In researching solutions, Long said she learned about the cryptocurrency Bitcoin in 2012. By relying on the security provided by a blockchain network, Bitcoin was a financial asset that could be meticulously tracked and could not be lost within financial institutions.

“It lifted a cloud off my shoulder; it made me very optimistic,” Long said.

A blockchain is a type of network that, in theory, has countless applications and allows for hyper-accurate record keeping that updates in real time. Essentially, a blockchain stores its complete ledger with each node, or user, in the network. When new information gets introduced into a blockchain — if someone makes a change on a balance sheet or introduces a new unit of a cryptocurrency, for instance — it has to be verified by every other node in the network.

That authentication system makes it virtually impossible to tamper with an accounting ledger or “counterfeit” new cryptocurrencies; hacking a blockchain would require someone to simultaneously break into every node of the network and instantly make the same change in all of them.
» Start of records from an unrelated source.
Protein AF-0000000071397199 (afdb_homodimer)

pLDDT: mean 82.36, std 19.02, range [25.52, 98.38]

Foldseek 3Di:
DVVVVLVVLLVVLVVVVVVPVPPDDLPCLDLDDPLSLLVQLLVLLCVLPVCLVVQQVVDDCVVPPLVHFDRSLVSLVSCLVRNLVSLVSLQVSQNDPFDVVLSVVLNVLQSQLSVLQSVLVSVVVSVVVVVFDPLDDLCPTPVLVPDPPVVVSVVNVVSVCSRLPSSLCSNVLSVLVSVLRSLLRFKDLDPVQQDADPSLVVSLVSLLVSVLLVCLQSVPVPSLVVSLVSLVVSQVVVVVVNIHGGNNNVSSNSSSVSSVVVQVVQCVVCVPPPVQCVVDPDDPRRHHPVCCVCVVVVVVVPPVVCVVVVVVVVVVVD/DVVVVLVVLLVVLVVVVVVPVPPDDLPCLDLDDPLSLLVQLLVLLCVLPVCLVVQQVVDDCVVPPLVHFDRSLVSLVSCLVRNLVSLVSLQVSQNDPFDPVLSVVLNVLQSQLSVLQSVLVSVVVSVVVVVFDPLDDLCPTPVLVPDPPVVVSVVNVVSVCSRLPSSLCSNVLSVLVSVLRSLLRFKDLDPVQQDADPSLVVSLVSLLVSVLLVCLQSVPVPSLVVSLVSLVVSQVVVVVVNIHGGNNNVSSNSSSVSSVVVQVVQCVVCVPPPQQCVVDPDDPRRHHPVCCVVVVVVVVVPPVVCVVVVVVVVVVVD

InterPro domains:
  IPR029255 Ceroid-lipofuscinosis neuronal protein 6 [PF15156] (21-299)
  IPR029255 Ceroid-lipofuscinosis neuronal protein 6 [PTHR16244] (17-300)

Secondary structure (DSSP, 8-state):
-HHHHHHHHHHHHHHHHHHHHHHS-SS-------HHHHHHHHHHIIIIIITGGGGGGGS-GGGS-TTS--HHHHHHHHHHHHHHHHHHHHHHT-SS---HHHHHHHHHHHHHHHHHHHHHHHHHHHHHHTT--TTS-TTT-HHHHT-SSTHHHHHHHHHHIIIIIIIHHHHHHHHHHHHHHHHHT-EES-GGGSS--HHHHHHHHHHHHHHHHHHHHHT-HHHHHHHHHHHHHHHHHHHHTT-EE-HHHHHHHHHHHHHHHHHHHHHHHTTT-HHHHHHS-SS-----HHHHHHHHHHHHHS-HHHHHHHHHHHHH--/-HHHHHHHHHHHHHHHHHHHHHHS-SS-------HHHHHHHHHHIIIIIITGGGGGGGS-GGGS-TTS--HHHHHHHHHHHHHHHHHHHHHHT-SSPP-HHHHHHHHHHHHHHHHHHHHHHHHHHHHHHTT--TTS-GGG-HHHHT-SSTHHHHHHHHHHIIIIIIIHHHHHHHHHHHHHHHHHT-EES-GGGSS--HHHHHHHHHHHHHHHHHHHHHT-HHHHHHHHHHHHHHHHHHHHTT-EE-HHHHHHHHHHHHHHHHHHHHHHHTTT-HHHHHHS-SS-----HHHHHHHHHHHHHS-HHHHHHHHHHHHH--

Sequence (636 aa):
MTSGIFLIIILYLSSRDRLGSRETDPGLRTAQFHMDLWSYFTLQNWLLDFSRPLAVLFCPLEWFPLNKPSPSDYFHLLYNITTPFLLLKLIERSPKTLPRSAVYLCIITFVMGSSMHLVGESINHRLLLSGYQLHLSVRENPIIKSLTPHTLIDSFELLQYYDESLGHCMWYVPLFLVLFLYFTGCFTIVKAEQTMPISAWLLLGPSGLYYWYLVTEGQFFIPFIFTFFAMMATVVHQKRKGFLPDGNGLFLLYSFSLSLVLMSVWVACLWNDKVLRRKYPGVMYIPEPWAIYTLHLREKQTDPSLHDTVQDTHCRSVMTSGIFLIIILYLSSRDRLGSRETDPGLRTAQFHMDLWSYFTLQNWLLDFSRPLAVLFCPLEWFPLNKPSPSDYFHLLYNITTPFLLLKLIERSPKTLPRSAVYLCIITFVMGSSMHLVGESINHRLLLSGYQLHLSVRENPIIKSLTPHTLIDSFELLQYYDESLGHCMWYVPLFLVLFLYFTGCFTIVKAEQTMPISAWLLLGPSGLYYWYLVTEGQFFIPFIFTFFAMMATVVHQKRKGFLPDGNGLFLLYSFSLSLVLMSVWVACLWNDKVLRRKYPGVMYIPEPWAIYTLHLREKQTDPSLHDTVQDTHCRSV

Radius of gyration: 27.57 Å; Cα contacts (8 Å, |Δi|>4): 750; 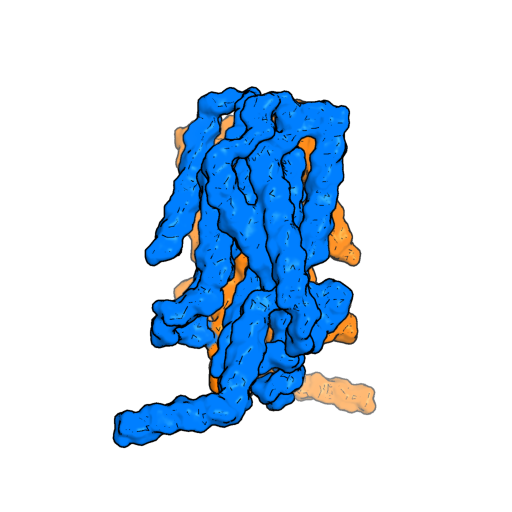chains: 2; bounding box: 74×79×67 Å

Organism: Carassius auratus (NCBI:txid7957)

Structure (mmCIF, N/CA/C/O backbone):
data_AF-0000000071397199-model_v1
#
loop_
_entity.id
_entity.type
_entity.pdbx_description
1 polymer 'Ceroid-lipofuscinosis neuronal protein 6 homolog isoform X1'
#
loop_
_atom_site.group_PDB
_atom_site.id
_atom_site.type_symbol
_atom_site.label_atom_id
_atom_site.label_alt_id
_atom_site.label_comp_id
_atom_site.label_asym_id
_atom_site.label_entity_id
_atom_site.label_seq_id
_atom_site.pdbx_PDB_ins_code
_atom_site.Cartn_x
_atom_site.Cartn_y
_atom_site.Cartn_z
_atom_site.occupancy
_atom_site.B_iso_or_equiv
_atom_site.auth_seq_id
_atom_site.auth_comp_id
_atom_site.auth_asym_id
_atom_site.auth_atom_id
_atom_site.pdbx_PDB_model_num
ATOM 1 N N . MET A 1 1 ? 7.848 -12.617 19.172 1 43 1 MET A N 1
ATOM 2 C CA . MET A 1 1 ? 8.703 -11.617 19.812 1 43 1 MET A CA 1
ATOM 3 C C . MET A 1 1 ? 8.953 -10.438 18.875 1 43 1 MET A C 1
ATOM 5 O O . MET A 1 1 ? 8.805 -9.281 19.281 1 43 1 MET A O 1
ATOM 9 N N . THR A 1 2 ? 9.211 -10.727 17.625 1 49 2 THR A N 1
ATOM 10 C CA . THR A 1 2 ? 9.562 -9.688 16.672 1 49 2 THR A CA 1
ATOM 11 C C . THR A 1 2 ? 8.336 -8.844 16.312 1 49 2 THR A C 1
ATOM 13 O O . THR A 1 2 ? 8.43 -7.617 16.203 1 49 2 THR A O 1
ATOM 16 N N . SER A 1 3 ? 7.191 -9.469 16.312 1 54.97 3 SER A N 1
ATOM 17 C CA . SER A 1 3 ? 5.969 -8.727 16.031 1 54.97 3 SER A CA 1
ATOM 18 C C . SER A 1 3 ? 5.645 -7.734 17.141 1 54.97 3 SER A C 1
ATOM 20 O O . SER A 1 3 ? 5.199 -6.617 16.875 1 54.97 3 SER A O 1
ATOM 22 N N . GLY A 1 4 ? 6.082 -8.156 18.297 1 49.91 4 GLY A N 1
ATOM 23 C CA . GLY A 1 4 ? 5.812 -7.324 19.453 1 49.91 4 GLY A CA 1
ATOM 24 C C . GLY A 1 4 ? 6.645 -6.055 19.484 1 49.91 4 GLY A C 1
ATOM 25 O O . GLY A 1 4 ? 6.133 -4.977 19.797 1 49.91 4 GLY A O 1
ATOM 26 N N . ILE A 1 5 ? 7.852 -6.18 19.016 1 49.06 5 ILE A N 1
ATOM 27 C CA . ILE A 1 5 ? 8.758 -5.035 19.062 1 49.06 5 ILE A CA 1
ATOM 28 C C . ILE A 1 5 ? 8.305 -3.984 18.047 1 49.06 5 ILE A C 1
ATOM 30 O O . ILE A 1 5 ? 8.273 -2.791 18.359 1 49.06 5 ILE A O 1
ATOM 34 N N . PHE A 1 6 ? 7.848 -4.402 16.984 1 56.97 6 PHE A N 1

Long began investing in Bitcoin and — after trying to make a donation to her alma mater, the University of Wyoming, using the currency — learned that Wyoming’s money transmitter laws made cryptocurrency transfers illegal in the state.

She began working with lawmakers to craft legislation that would change that and, during the Legislature’s 2018 budget session, helped to advocate for a set of blockchain-related bills; all of them passed.

That initial package of legislation transformed Wyoming from one of the most restrictive states regarding cryptocurrencies to the most permissive.

During the latest legislative session, lawmakers passed eight more bills related to blockchain technology. Those laws have made Wyoming one of the most progressive states with regards to blockchain, Long said.

Rep. Cyrus Western, R-Big Horn, who is an alternate on the Legislature’s Blockchain Task Force, said the committee spoke with a number of companies this week considering moving to Wyoming. Many of those companies offer financial services, Western said, but the technology is attracting interest from a wide range of industries.

“The applicability of blockchain is huge,” Western said after Long’s talk. “Anything that involves detailed record keeping, blockchain has the potential to really transform it.”

While Wyoming currently has the lead in attracting blockchain companies, other states have been catching up.

The task force is working on legislation that will help Wyoming keep that lead and, it hopes, encourage companies exploring a move to Wyoming to make the leap.

“The interest really is there, the momentum is building and all of the signs are pointing to the momentum getting even bigger,” Western said.

Blockchain and cryptocurrencies aren’t a sure thing, Long said, but they have tremendous potential.

In the coming years, Wyoming will see whether all of that potential can be realized.